Ingredients:
- 1 cup (185g) quinoa, rinsed
- 2 cups (475ml) vegetable broth or water
- 1 tablespoon (15ml) olive oil
- 1 small onion, finely chopped
- 2 cloves garlic, minced
- 1 teaspoon (5g) ground cumin
- ½ teaspoon (2g) smoked paprika
- Salt and pepper to taste
- ¼ cup (15g) fresh parsley, chopped
- ¼ cup (25g) feta cheese, crumbled (optional)
- 8-10 mini bell peppers, halved and seeded
- 1 tablespoon (15ml) olive oil
- 1 teaspoon (5g) Italian seasoning (optional)
Instructions:
- Bring vegetable broth or water to a boil in a medium saucepan.

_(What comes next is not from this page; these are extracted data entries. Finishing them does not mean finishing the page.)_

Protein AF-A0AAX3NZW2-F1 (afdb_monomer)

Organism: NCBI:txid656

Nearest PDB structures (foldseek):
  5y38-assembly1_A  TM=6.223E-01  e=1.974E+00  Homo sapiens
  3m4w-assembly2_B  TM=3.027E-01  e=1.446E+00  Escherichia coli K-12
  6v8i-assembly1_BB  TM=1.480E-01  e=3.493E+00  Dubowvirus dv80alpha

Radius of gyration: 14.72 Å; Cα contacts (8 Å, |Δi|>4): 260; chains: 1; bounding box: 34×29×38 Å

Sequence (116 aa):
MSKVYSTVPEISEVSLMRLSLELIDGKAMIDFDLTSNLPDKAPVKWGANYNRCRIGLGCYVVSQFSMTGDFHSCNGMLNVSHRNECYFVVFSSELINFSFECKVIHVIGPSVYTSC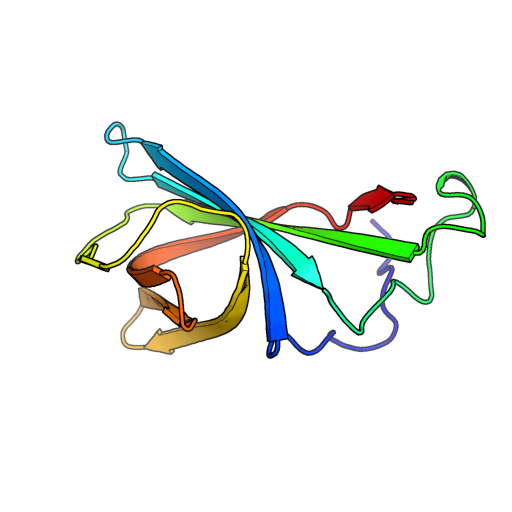

InterPro domains:
  IPR028957 Immunity protein 50 [PF15594] (1-113)

Structure (mmCIF, N/CA/C/O backbone):
data_AF-A0AAX3NZW2-F1
#
_entry.id   AF-A0AAX3NZW2-F1
#
loop_
_atom_site.group_PDB
_atom_site.id
_atom_site.type_symbol
_atom_site.label_atom_id
_atom_site.label_alt_id
_atom_site.label_comp_id
_atom_site.label_asym_id
_atom_site.label_entity_id
_atom_site.label_seq_id
_atom_site.pdbx_PDB_ins_code
_atom_site.Cartn_x
_atom_site.Cartn_y
_atom_site.Cartn_z
_atom_site.occupancy
_atom_site.B_iso_or_equiv
_atom_site.auth_seq_id
_atom_site.auth_comp_id
_atom_site.auth_asym_id
_atom_site.auth_atom_id
_atom_site.pdbx_PDB_model_num
ATOM 1 N N . MET A 1 1 ? -3.575 -11.635 -17.885 1.00 53.38 1 MET A N 1
ATOM 2 C CA . MET A 1 1 ? -2.385 -10.843 -17.496 1.00 53.38 1 MET A CA 1
ATOM 3 C C . MET A 1 1 ? -1.241 -11.803 -17.218 1.00 53.38 1 MET A C 1
ATOM 5 O O . MET A 1 1 ? -1.465 -12.788 -16.528 1.00 53.38 1 MET A O 1
ATOM 9 N N . SER A 1 2 ? -0.055 -11.568 -17.782 1.00 68.62 2 SER A N 1
ATOM 10 C CA . SER A 1 2 ? 1.153 -12.331 -17.445 1.00 68.62 2 SER A CA 1
ATOM 11 C C . SER A 1 2 ? 1.711 -11.855 -16.103 1.00 68.62 2 SER A C 1
ATOM 13 O O . SER A 1 2 ? 1.704 -10.654 -15.832 1.00 68.62 2 SER A O 1
ATOM 15 N N . LYS A 1 3 ? 2.197 -12.778 -15.264 1.00 80.25 3 LYS A N 1
ATOM 16 C CA . LYS A 1 3 ? 2.942 -12.420 -14.048 1.00 80.25 3 LYS A CA 1
ATOM 17 C C . LYS A 1 3 ? 4.201 -11.646 -14.447 1.00 80.25 3 LYS A C 1
ATOM 19 O O . LYS A 1 3 ? 4.969 -12.140 -15.269 1.00 80.25 3 LYS A O 1
ATOM 24 N N . VAL A 1 4 ? 4.386 -10.457 -13.876 1.00 86.06 4 VAL A N 1
ATOM 25 C CA . VAL A 1 4 ? 5.558 -9.597 -14.141 1.00 86.06 4 VAL A CA 1
ATOM 26 C C . VAL A 1 4 ? 6.672 -9.757 -13.108 1.00 86.06 4 VAL A C 1
ATOM 28 O O . VAL A 1 4 ? 7.754 -9.215 -13.295 1.00 86.06 4 VAL A O 1
ATOM 31 N N . TYR A 1 5 ? 6.397 -10.518 -12.049 1.00 86.31 5 TYR A N 1
ATOM 32 C CA . TYR A 1 5 ? 7.382 -10.998 -11.095 1.00 86.31 5 TYR A CA 1
ATOM 33 C C . TYR A 1 5 ? 7.500 -12.522 -11.207 1.00 86.31 5 TYR A C 1
ATOM 35 O O . TYR A 1 5 ? 6.483 -13.225 -11.290 1.00 86.31 5 TYR A O 1
ATOM 43 N N . SER A 1 6 ? 8.724 -13.047 -11.229 1.00 86.62 6 SER A N 1
ATOM 44 C CA . SER A 1 6 ? 8.988 -14.489 -11.166 1.00 86.62 6 SER A CA 1
ATOM 45 C C . SER A 1 6 ? 8.698 -15.083 -9.787 1.00 86.62 6 SER A C 1
ATOM 47 O O . SER A 1 6 ? 8.217 -16.215 -9.707 1.00 86.62 6 SER A O 1
ATOM 49 N N . THR A 1 7 ? 8.919 -14.306 -8.729 1.00 84.44 7 THR A N 1
ATOM 50 C CA . THR A 1 7 ? 8.656 -14.643 -7.326 1.00 84.44 7 THR A CA 1
ATOM 51 C C . THR A 1 7 ? 7.694 -13.631 -6.704 1.00 84.44 7 THR A C 1
ATOM 53 O O . THR A 1 7 ? 7.432 -12.578 -7.275 1.00 84.44 7 THR A O 1
ATOM 56 N N . VAL A 1 8 ? 7.095 -13.950 -5.555 1.00 81.50 8 VAL A N 1
ATOM 57 C CA . VAL A 1 8 ? 6.286 -12.956 -4.833 1.00 81.50 8 VAL A CA 1
ATOM 58 C C . VAL A 1 8 ? 7.242 -11.888 -4.292 1.00 81.50 8 VAL A C 1
ATOM 60 O O . VAL A 1 8 ? 8.155 -12.256 -3.551 1.00 81.50 8 VAL A O 1
ATOM 63 N N . PRO A 1 9 ? 7.086 -10.604 -4.663 1.00 80.38 9 PRO A N 1
ATOM 64 C CA . PRO A 1 9 ? 7.952 -9.558 -4.147 1.00 80.38 9 PRO A CA 1
ATOM 65 C C . PRO A 1 9 ? 7.701 -9.376 -2.651 1.00 80.38 9 PRO A C 1
ATOM 67 O O . PRO A 1 9 ? 6.555 -9.352 -2.200 1.00 80.38 9 PRO A O 1
ATOM 70 N N . GLU A 1 10 ? 8.779 -9.253 -1.887 1.00 79.06 10 GLU A N 1
ATOM 71 C CA . GLU A 1 10 ? 8.693 -8.914 -0.474 1.00 79.06 10 GLU A CA 1
ATOM 72 C C . GLU A 1 10 ? 8.200 -7.470 -0.315 1.00 79.06 10 GLU A C 1
ATOM 74 O O . GLU A 1 10 ? 8.679 -6.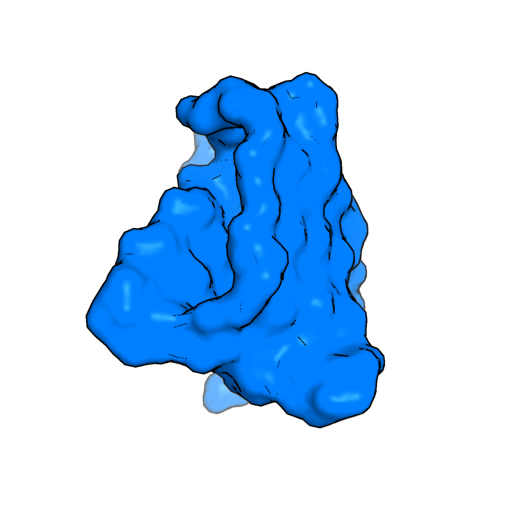559 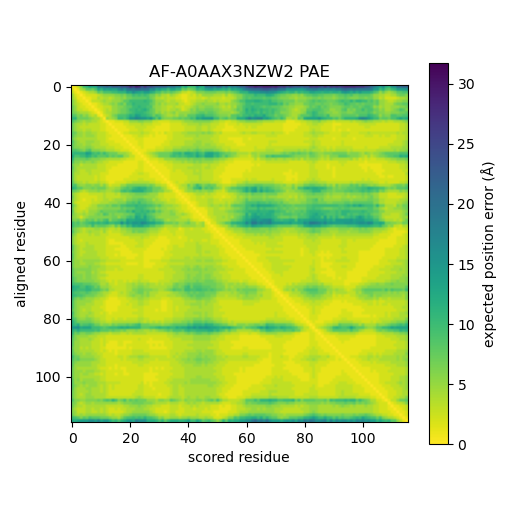-0.995 1.00 79.06 10 GLU A O 1
ATOM 79 N N . ILE A 1 11 ? 7.228 -7.279 0.576 1.00 78.38 11 ILE A N 1
ATOM 80 C CA . ILE A 1 11 ? 6.737 -5.968 0.994 1.00 78.38 11 ILE A CA 1
ATOM 81 C C . ILE A 1 11 ? 7.216 -5.800 2.433 1.00 78.38 11 ILE A C 1
ATOM 83 O O . ILE A 1 11 ? 6.600 -6.331 3.353 1.00 78.38 11 ILE A O 1
ATOM 87 N N . SER A 1 12 ? 8.357 -5.142 2.611 1.00 76.31 12 SER A N 1
ATOM 88 C CA . SER A 1 12 ? 8.885 -4.799 3.931 1.00 76.31 12 SER A CA 1
ATOM 89 C C . SER A 1 12 ? 9.088 -3.296 3.998 1.00 76.31 12 SER A C 1
ATOM 91 O O . SER A 1 12 ? 8.205 -2.590 4.484 1.00 76.31 12 SER A O 1
ATOM 93 N N . GLU A 1 13 ? 10.178 -2.792 3.428 1.00 92.31 13 GLU A N 1
ATOM 94 C CA . GLU A 1 13 ? 10.416 -1.358 3.285 1.00 92.31 13 GLU A CA 1
ATOM 95 C C . GLU A 1 13 ? 9.787 -0.824 1.992 1.00 92.31 13 GLU A C 1
ATOM 97 O O . GLU A 1 13 ? 10.005 -1.345 0.895 1.00 92.31 13 GLU A O 1
ATOM 102 N N . VAL A 1 14 ? 8.982 0.226 2.121 1.00 94.62 14 VAL A N 1
ATOM 103 C CA . VAL A 1 14 ? 8.294 0.871 1.002 1.00 94.62 14 VAL A CA 1
ATOM 104 C C . VAL A 1 14 ? 8.402 2.383 1.114 1.00 94.62 14 VAL A C 1
ATOM 106 O O . VAL A 1 14 ? 8.540 2.930 2.208 1.00 94.62 14 VAL A O 1
ATOM 109 N N . SER A 1 15 ? 8.291 3.074 -0.018 1.00 95.12 15 SER A N 1
ATOM 110 C CA . SER A 1 15 ? 8.140 4.528 -0.034 1.00 95.12 15 SER A CA 1
ATOM 111 C C . SER A 1 15 ? 6.661 4.876 -0.159 1.00 95.12 15 SER A C 1
ATOM 113 O O . SER A 1 15 ? 6.050 4.598 -1.190 1.00 95.12 15 SER A O 1
ATOM 115 N N . LEU A 1 16 ? 6.062 5.449 0.885 1.00 95.50 16 LEU A N 1
ATOM 116 C CA . LEU A 1 16 ? 4.651 5.828 0.908 1.00 95.50 16 LEU A CA 1
ATOM 117 C C . LEU A 1 16 ? 4.422 7.074 0.049 1.00 95.50 16 LEU A C 1
ATOM 119 O O . LEU A 1 16 ? 4.922 8.157 0.356 1.00 95.50 16 LEU A O 1
ATOM 123 N N . MET A 1 17 ? 3.625 6.920 -1.006 1.00 93.06 17 MET A N 1
ATOM 124 C CA . MET A 1 17 ? 3.332 7.976 -1.979 1.00 93.06 17 MET A CA 1
ATOM 125 C C . MET A 1 17 ? 1.961 8.604 -1.748 1.00 93.06 17 MET A C 1
ATOM 127 O O . MET A 1 17 ? 1.772 9.794 -1.992 1.00 93.06 17 MET A O 1
ATOM 131 N N . ARG A 1 18 ? 0.989 7.806 -1.296 1.00 94.38 18 ARG A N 1
ATOM 132 C CA . ARG A 1 18 ? -0.377 8.266 -1.047 1.00 94.38 18 ARG A CA 1
ATOM 133 C C . ARG A 1 18 ? -1.039 7.443 0.045 1.00 94.38 18 ARG A C 1
ATOM 135 O O . ARG A 1 18 ? -0.991 6.218 0.009 1.00 94.38 18 ARG A O 1
ATOM 142 N N . LEU A 1 19 ? -1.755 8.138 0.920 1.00 95.56 19 LEU A N 1
ATOM 143 C CA . LEU A 1 19 ? -2.850 7.600 1.717 1.00 95.56 19 LEU A CA 1
ATOM 144 C C . LEU A 1 19 ? -4.101 8.436 1.417 1.00 95.56 19 LEU A C 1
ATOM 146 O O . LEU A 1 19 ? -4.052 9.662 1.464 1.00 95.56 19 LEU A O 1
ATOM 150 N N . SER A 1 20 ? -5.213 7.793 1.075 1.00 95.50 20 SER A N 1
ATOM 151 C CA . SER A 1 20 ? -6.491 8.456 0.790 1.00 95.50 20 SER A CA 1
ATOM 152 C C . SER A 1 20 ? -7.620 7.697 1.459 1.00 95.50 20 SER A C 1
ATOM 154 O O . SER A 1 20 ? -7.690 6.478 1.331 1.00 95.50 20 SER A O 1
ATOM 156 N N . LEU A 1 21 ? -8.511 8.423 2.130 1.00 95.62 21 LEU A N 1
ATOM 157 C CA . LEU A 1 21 ? -9.642 7.867 2.868 1.00 95.62 21 LEU A CA 1
ATOM 158 C C . LEU A 1 21 ? -10.950 8.396 2.276 1.00 95.62 21 LEU A C 1
ATOM 160 O O . LEU A 1 21 ? -11.104 9.600 2.081 1.00 95.62 21 LEU A O 1
ATOM 164 N N . GLU A 1 22 ? -11.88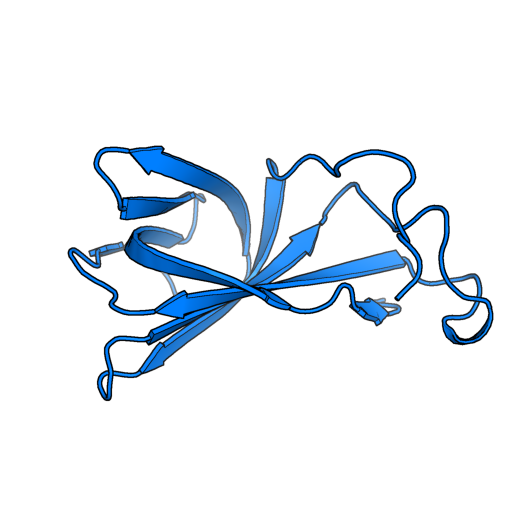5 7.496 2.000 1.00 96.31 22 GLU A N 1
ATOM 165 C CA . GLU A 1 22 ? -13.248 7.790 1.563 1.00 96.31 22 GLU A CA 1
ATOM 166 C C . GLU A 1 22 ? -14.228 7.251 2.608 1.00 96.31 22 GLU A C 1
ATOM 168 O O . GLU A 1 22 ? -14.209 6.069 2.952 1.00 96.31 22 GLU A O 1
ATOM 173 N N . LEU A 1 23 ? -15.088 8.134 3.127 1.00 93.50 23 LEU A N 1
ATOM 174 C CA . LEU A 1 23 ? -16.090 7.762 4.132 1.00 93.50 23 LEU A CA 1
ATOM 175 C C . LEU A 1 23 ? -17.271 7.002 3.524 1.00 93.50 23 LEU A C 1
ATOM 177 O O . LEU A 1 23 ? -17.864 6.157 4.189 1.00 93.50 23 LEU A O 1
ATOM 181 N N . ILE A 1 24 ? -17.604 7.291 2.264 1.00 89.31 24 ILE A N 1
ATOM 182 C CA . ILE A 1 24 ? -18.610 6.533 1.523 1.00 89.31 24 ILE A CA 1
ATOM 183 C C . ILE A 1 24 ? -18.036 5.131 1.297 1.00 89.31 24 ILE A C 1
ATOM 185 O O . ILE A 1 24 ? -16.947 4.989 0.745 1.00 89.31 24 ILE A O 1
ATOM 189 N N . ASP A 1 25 ? -18.744 4.118 1.796 1.00 84.00 25 ASP A N 1
ATOM 190 C CA . ASP A 1 25 ? -18.376 2.694 1.753 1.00 84.00 25 ASP A CA 1
ATOM 191 C C . ASP A 1 25 ? -17.086 2.299 2.504 1.00 84.00 25 ASP A C 1
ATOM 193 O O . ASP A 1 25 ? -16.652 1.147 2.428 1.00 84.00 25 ASP A O 1
ATOM 197 N N . GLY A 1 26 ? -16.502 3.219 3.284 1.00 93.56 26 GLY A N 1
ATOM 198 C CA . GLY A 1 26 ? -15.349 2.964 4.150 1.00 93.56 26 GLY A CA 1
ATOM 199 C C . GLY A 1 26 ? -14.154 2.414 3.377 1.00 93.56 26 GLY A C 1
ATOM 200 O O . GLY A 1 26 ? -13.844 1.224 3.463 1.00 93.56 26 GLY A O 1
ATOM 201 N N . LYS A 1 27 ? -13.477 3.270 2.615 1.00 97.00 27 LYS A N 1
ATOM 202 C CA . LYS A 1 27 ? -12.404 2.870 1.703 1.00 97.00 27 LYS A CA 1
ATOM 203 C C . LYS A 1 27 ? -11.101 3.590 2.015 1.00 97.00 27 LYS A C 1
ATOM 205 O O . LYS A 1 27 ? -11.079 4.802 2.212 1.00 97.00 27 LYS A O 1
ATOM 210 N N . ALA A 1 28 ? -10.003 2.844 1.999 1.00 97.38 28 ALA A N 1
ATOM 211 C CA . ALA A 1 28 ? -8.652 3.377 2.082 1.00 97.38 28 ALA A CA 1
ATOM 212 C C . ALA A 1 28 ? -7.865 2.974 0.835 1.00 97.38 28 ALA A C 1
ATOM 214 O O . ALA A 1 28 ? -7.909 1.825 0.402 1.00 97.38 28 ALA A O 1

- Add quinoa, reduce heat, cover, and simmer for about 15 minutes, or until all liquid is absorbed and quinoa is fluffy.
- Heat olive oil in a large skillet over medium heat. Add chopped onion and sauté until translucent (about 3-4 minutes).

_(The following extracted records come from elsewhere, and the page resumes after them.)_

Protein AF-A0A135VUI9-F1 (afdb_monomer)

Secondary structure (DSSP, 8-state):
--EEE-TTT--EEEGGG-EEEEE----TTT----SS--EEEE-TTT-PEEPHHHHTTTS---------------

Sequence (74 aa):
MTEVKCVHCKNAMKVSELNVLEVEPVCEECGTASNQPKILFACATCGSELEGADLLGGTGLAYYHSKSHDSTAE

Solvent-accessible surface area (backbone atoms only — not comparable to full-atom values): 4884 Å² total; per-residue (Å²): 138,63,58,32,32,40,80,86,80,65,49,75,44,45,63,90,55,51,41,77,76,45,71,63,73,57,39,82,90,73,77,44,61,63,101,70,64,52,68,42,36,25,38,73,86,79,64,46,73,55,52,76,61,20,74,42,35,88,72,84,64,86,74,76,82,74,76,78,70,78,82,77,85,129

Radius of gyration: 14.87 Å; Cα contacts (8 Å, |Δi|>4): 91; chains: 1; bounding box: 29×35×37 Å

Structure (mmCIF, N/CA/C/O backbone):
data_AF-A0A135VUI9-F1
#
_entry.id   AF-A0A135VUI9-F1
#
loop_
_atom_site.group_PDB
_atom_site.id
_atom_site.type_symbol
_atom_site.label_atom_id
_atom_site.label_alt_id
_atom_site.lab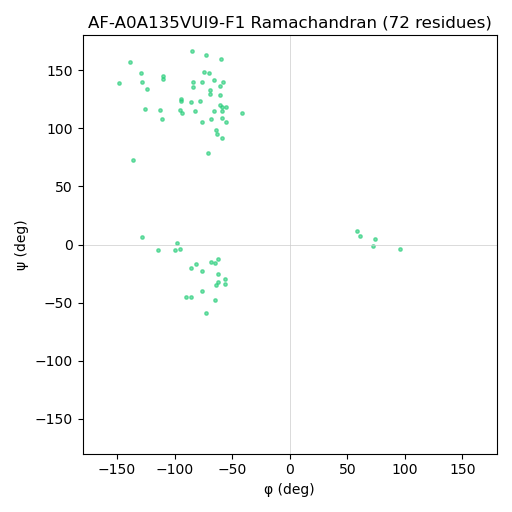el_comp_id
_atom_site.label_asym_id
_atom_site.label_entity_id
_atom_site.label_seq_id
_atom_site.pdbx_PDB_ins_code
_atom_site.Cartn_x
_atom_site.Cartn_y
_atom_site.Cartn_z
_atom_site.occupancy
_atom_site.B_iso_or_equiv
_atom_site.auth_seq_id
_atom_site.auth_comp_id
_atom_site.auth_asym_id
_atom_site.auth_atom_id
_atom_site.pdbx_PDB_model_num
ATOM 1 N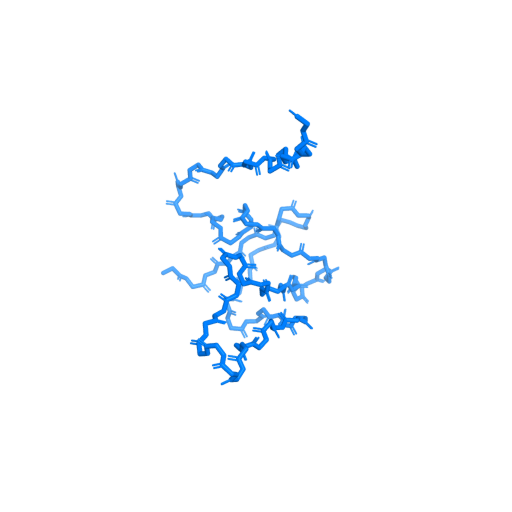 N . MET A 1 1 ? 5.279 -6.760 12.220 1.00 60.91 1 MET A N 1
ATOM 2 C CA . MET A 1 1 ? 4.311 -5.686 11.942 1.00 60.91 1 MET A CA 1
ATOM 3 C C . MET A 1 1 ? 3.502 -6.128 10.735 1.00 60.91 1 MET A C 1
ATOM 5 O O . MET A 1 1 ? 4.105 -6.382 9.705 1.00 60.91 1 MET A O 1
ATOM 9 N N . THR A 1 2 ? 2.206 -6.382 10.894 1.00 76.44 2 THR A N 1
ATOM 10 C CA . THR A 1 2 ? 1.365 -7.048 9.871 1.00 76.44 2 THR A CA 1
ATOM 11 C C . THR A 1 2 ? 0.099 -6.265 9.553 1.00 76.44 2 THR A C 1
ATOM 13 O O . THR A 1 2 ? -0.765 -6.763 8.836 1.00 76.44 2 THR A O 1
ATOM 16 N N . GLU A 1 3 ? -0.020 -5.063 10.107 1.00 79.50 3 GLU A N 1
ATOM 17 C CA . GLU A 1 3 ? -1.201 -4.221 10.006 1.00 79.50 3 GLU A CA 1
ATOM 18 C C . GLU A 1 3 ? -0.806 -2.822 9.557 1.00 79.50 3 GLU A C 1
ATOM 20 O O . GLU A 1 3 ? 0.280 -2.334 9.874 1.00 79.50 3 GLU A O 1
ATOM 25 N N . VAL A 1 4 ? -1.717 -2.214 8.812 1.00 80.50 4 VAL A N 1
ATOM 26 C CA . VAL A 1 4 ? -1.587 -0.927 8.139 1.00 80.50 4 VAL A CA 1
ATOM 27 C C . VAL A 1 4 ? -2.794 -0.092 8.532 1.00 80.50 4 VAL A C 1
ATOM 29 O O . VAL A 1 4 ? -3.905 -0.623 8.620 1.00 80.50 4 VAL A O 1
ATOM 32 N N . LYS A 1 5 ? -2.604 1.203 8.790 1.00 85.19 5 LYS A N 1
ATOM 33 C CA . LYS A 1 5 ? -3.698 2.087 9.210 1.00 85.19 5 LYS A CA 1
ATOM 34 C C . LYS A 1 5 ? -3.988 3.110 8.128 1.00 85.19 5 LYS A C 1
ATOM 36 O O . LYS A 1 5 ? -3.169 3.988 7.893 1.00 85.19 5 LYS A O 1
ATOM 41 N N . CYS A 1 6 ? -5.189 3.040 7.561 1.00 84.38 6 CYS A N 1
ATOM 42 C CA . CYS A 1 6 ? -5.639 4.012 6.572 1.00 84.38 6 CYS A CA 1
ATOM 43 C C . CYS A 1 6 ? -5.879 5.384 7.225 1.00 84.38 6 CYS A C 1
ATOM 45 O O . CYS A 1 6 ? -6.603 5.500 8.214 1.00 84.38 6 CYS A O 1
ATOM 47 N N . VAL A 1 7 ? -5.324 6.453 6.672 1.00 83.50 7 VAL A N 1
ATOM 48 C CA . VAL A 1 7 ? -5.448 7.826 7.144 1.00 83.50 7 VAL A CA 1
ATOM 49 C C . VAL A 1 7 ? -6.806 8.410 6.792 1.00 83.50 7 VAL A C 1
ATOM 51 O O . VAL A 1 7 ? -7.252 9.305 7.509 1.00 83.50 7 VAL A O 1
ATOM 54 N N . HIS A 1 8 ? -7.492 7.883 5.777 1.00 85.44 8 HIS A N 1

- Stir in garlic, cumin, and smoked paprika; cook for an additional 1-2 minutes.
- In a large mixing bowl, combine the cooked quinoa, sautéed vegetables, salt, pepper, parsley, and feta (if using). Mix until well combined.
- Preheat oven to 375°F (190°C). Place halved mini peppers in a baking dish. Drizzle with olive oil and sprinkle with Italian seasoning.
- Spoon the quinoa filling evenly into each pepper half, pressing lightly to pack the filling.
- Bake in the preheated oven for 20 minutes or until peppers are tender but still vibrant in color.
- Allow to cool slightly before serving. Enjoy warm!